* _Exercise details_
Of all the entries below, only the lines from the one with "ATOM 81 C C" up to and including the one with "ATOM 110 C CA" are to be duplicated exactly.

* _Dataset extract_
▼

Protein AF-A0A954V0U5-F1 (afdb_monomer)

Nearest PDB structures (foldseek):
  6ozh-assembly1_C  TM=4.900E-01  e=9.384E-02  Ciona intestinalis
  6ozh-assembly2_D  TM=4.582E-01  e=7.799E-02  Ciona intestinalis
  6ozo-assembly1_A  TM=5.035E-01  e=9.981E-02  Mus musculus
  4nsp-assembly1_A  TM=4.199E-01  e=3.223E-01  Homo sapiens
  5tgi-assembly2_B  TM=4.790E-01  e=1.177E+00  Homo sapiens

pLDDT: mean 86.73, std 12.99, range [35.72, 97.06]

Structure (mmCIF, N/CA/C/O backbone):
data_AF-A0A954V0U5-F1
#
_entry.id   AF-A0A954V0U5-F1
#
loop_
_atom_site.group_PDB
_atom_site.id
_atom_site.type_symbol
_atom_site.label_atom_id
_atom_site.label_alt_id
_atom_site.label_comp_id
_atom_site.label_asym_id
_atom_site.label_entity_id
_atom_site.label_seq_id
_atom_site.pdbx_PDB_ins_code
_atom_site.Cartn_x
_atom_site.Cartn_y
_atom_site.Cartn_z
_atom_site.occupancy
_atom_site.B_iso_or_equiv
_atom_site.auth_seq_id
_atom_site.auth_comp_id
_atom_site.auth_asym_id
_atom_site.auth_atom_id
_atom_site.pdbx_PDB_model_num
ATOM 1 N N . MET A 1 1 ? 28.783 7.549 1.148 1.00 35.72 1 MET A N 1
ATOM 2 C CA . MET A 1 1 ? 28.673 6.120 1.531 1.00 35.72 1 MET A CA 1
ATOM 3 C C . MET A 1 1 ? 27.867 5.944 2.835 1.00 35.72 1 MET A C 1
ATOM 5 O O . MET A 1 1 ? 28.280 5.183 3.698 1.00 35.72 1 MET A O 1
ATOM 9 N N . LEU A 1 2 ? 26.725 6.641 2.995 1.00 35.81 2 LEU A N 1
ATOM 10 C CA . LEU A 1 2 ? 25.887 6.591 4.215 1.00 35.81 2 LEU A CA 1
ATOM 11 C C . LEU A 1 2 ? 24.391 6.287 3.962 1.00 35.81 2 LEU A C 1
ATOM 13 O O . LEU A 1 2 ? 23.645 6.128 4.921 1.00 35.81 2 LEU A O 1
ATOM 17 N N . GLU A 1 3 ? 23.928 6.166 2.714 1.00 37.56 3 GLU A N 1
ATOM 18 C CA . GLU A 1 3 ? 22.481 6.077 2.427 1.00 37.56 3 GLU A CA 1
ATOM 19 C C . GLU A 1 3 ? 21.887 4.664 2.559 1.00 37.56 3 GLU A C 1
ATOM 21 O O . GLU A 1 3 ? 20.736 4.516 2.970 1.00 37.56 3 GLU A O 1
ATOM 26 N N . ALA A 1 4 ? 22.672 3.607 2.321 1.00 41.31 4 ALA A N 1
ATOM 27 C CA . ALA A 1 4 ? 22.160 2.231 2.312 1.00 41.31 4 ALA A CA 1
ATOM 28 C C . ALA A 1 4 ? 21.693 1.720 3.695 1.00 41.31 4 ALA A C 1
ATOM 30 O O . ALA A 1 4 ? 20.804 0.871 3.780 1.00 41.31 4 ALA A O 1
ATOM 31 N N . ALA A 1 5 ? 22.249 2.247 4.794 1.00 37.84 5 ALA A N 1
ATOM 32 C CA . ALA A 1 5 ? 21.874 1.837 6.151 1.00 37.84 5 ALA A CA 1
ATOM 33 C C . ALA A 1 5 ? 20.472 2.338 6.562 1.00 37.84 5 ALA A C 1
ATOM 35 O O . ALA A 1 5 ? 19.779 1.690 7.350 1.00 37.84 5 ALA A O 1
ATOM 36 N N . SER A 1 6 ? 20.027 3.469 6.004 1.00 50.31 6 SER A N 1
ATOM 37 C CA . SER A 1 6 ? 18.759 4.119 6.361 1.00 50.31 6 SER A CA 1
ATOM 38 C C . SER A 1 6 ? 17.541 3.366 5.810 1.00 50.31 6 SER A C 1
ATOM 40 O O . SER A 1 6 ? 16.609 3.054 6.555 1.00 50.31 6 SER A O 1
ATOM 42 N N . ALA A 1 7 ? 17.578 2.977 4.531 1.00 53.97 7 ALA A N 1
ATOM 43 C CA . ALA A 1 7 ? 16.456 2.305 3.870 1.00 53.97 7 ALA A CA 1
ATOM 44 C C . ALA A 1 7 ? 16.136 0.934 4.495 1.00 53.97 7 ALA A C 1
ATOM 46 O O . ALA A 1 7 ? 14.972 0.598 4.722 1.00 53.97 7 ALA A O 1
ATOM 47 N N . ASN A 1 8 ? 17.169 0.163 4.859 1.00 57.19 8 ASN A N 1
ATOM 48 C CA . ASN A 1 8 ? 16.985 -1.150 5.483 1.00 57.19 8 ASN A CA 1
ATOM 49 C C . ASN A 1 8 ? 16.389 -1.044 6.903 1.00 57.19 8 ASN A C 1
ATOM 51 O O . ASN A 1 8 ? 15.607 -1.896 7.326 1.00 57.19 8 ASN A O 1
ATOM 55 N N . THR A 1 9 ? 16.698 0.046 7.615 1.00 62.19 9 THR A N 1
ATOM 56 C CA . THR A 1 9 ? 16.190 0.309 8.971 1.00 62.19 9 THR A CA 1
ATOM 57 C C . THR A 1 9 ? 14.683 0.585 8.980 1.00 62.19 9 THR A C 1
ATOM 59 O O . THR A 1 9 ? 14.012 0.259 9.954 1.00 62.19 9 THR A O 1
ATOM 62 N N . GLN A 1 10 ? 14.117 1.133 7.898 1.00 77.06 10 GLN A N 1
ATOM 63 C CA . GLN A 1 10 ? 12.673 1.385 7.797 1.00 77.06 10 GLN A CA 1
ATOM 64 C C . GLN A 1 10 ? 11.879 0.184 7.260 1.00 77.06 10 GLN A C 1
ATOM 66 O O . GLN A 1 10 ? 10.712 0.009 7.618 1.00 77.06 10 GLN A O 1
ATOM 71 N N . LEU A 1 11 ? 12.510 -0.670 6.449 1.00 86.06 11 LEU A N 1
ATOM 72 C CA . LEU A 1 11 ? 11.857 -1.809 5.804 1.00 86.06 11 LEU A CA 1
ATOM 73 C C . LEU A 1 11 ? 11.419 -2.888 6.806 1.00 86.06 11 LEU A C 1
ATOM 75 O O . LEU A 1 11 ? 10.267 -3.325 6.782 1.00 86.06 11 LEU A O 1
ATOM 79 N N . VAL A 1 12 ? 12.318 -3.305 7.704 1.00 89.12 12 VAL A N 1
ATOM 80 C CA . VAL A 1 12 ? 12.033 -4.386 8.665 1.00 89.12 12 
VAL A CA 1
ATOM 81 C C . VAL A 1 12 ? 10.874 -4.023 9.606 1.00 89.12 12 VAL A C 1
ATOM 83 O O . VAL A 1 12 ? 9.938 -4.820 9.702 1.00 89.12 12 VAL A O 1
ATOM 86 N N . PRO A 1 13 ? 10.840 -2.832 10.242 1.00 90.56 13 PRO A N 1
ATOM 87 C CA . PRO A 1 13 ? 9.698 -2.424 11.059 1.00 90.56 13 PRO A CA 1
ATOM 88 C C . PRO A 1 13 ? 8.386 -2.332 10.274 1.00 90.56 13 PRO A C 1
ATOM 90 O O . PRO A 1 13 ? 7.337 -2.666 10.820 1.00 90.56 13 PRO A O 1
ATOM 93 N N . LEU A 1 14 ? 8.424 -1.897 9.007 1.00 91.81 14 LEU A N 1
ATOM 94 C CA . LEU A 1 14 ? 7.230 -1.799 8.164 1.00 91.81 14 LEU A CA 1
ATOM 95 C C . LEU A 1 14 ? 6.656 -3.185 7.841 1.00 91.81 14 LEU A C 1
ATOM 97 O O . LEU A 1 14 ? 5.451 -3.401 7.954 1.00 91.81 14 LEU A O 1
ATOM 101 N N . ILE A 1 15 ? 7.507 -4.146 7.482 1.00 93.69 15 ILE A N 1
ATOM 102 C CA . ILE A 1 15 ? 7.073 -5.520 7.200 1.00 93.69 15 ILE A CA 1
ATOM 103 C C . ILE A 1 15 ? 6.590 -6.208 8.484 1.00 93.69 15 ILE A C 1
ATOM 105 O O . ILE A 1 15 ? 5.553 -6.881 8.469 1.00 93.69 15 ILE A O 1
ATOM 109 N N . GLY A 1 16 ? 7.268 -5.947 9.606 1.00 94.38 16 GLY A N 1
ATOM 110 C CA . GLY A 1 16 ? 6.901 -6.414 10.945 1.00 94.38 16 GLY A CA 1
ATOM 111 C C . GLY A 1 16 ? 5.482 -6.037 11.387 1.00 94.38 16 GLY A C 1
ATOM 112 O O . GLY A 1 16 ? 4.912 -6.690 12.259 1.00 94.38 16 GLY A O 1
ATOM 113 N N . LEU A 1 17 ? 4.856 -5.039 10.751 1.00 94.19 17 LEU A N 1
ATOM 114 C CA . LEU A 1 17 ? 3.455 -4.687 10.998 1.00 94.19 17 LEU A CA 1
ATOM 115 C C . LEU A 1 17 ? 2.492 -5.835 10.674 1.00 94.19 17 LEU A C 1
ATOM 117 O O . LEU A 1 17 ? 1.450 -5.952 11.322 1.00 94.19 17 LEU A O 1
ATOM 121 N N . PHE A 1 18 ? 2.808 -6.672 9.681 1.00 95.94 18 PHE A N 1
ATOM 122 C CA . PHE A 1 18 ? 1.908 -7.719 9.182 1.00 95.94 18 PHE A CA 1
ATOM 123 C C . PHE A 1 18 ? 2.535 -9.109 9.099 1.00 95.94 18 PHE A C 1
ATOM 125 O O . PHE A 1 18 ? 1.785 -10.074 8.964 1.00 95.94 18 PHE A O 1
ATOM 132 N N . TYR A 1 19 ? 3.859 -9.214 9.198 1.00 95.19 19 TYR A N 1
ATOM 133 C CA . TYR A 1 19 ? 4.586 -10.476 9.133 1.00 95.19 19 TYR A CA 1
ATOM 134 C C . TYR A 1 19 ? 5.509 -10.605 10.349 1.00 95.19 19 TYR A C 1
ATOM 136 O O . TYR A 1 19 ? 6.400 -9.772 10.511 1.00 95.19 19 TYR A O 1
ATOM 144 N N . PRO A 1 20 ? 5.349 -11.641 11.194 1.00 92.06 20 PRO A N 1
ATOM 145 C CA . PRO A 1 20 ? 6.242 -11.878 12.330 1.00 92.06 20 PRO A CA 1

▲

* _Problem solution_
ATOM 81 C C . VAL A 1 12 ? 10.874 -4.023 9.606 1.00 89.12 12 VAL A C 1
ATOM 83 O O . VAL A 1 12 ? 9.938 -4.820 9.702 1.00 89.12 12 VAL A O 1
ATOM 86 N N . PRO A 1 13 ? 10.840 -2.832 10.242 1.00 90.56 13 PRO A N 1
ATOM 87 C CA . PRO A 1 13 ? 9.698 -2.424 11.059 1.00 90.56 13 PRO A CA 1
ATOM 88 C C . PRO A 1 13 ? 8.386 -2.332 10.274 1.00 90.56 13 PRO A C 1
ATOM 90 O O . PRO A 1 13 ? 7.337 -2.666 10.820 1.00 90.56 13 PRO A O 1
ATOM 93 N N . LEU A 1 14 ? 8.424 -1.897 9.007 1.00 91.81 14 LEU A N 1
ATOM 94 C CA . LEU A 1 14 ? 7.230 -1.799 8.164 1.00 91.81 14 LEU A CA 1
ATOM 95 C C . LEU A 1 14 ? 6.656 -3.185 7.841 1.00 91.81 14 LEU A C 1
ATOM 97 O O . LEU A 1 14 ? 5.451 -3.401 7.954 1.00 91.81 14 LEU A O 1
ATOM 101 N N . ILE A 1 15 ? 7.507 -4.146 7.482 1.00 93.69 15 ILE A N 1
ATOM 102 C CA . ILE A 1 15 ? 7.073 -5.520 7.200 1.00 93.69 15 ILE A CA 1
ATOM 103 C C . ILE A 1 15 ? 6.590 -6.208 8.484 1.00 93.69 15 ILE A C 1
ATOM 105 O O . ILE A 1 15 ? 5.553 -6.881 8.469 1.00 93.69 15 ILE A O 1
ATOM 109 N N . GLY A 1 16 ? 7.268 -5.947 9.606 1.00 94.38 16 GLY A N 1
ATOM 110 C CA . GLY A 1 16 ? 6.901 -6.414 10.945 1.00 94.38 16 GLY A CA 1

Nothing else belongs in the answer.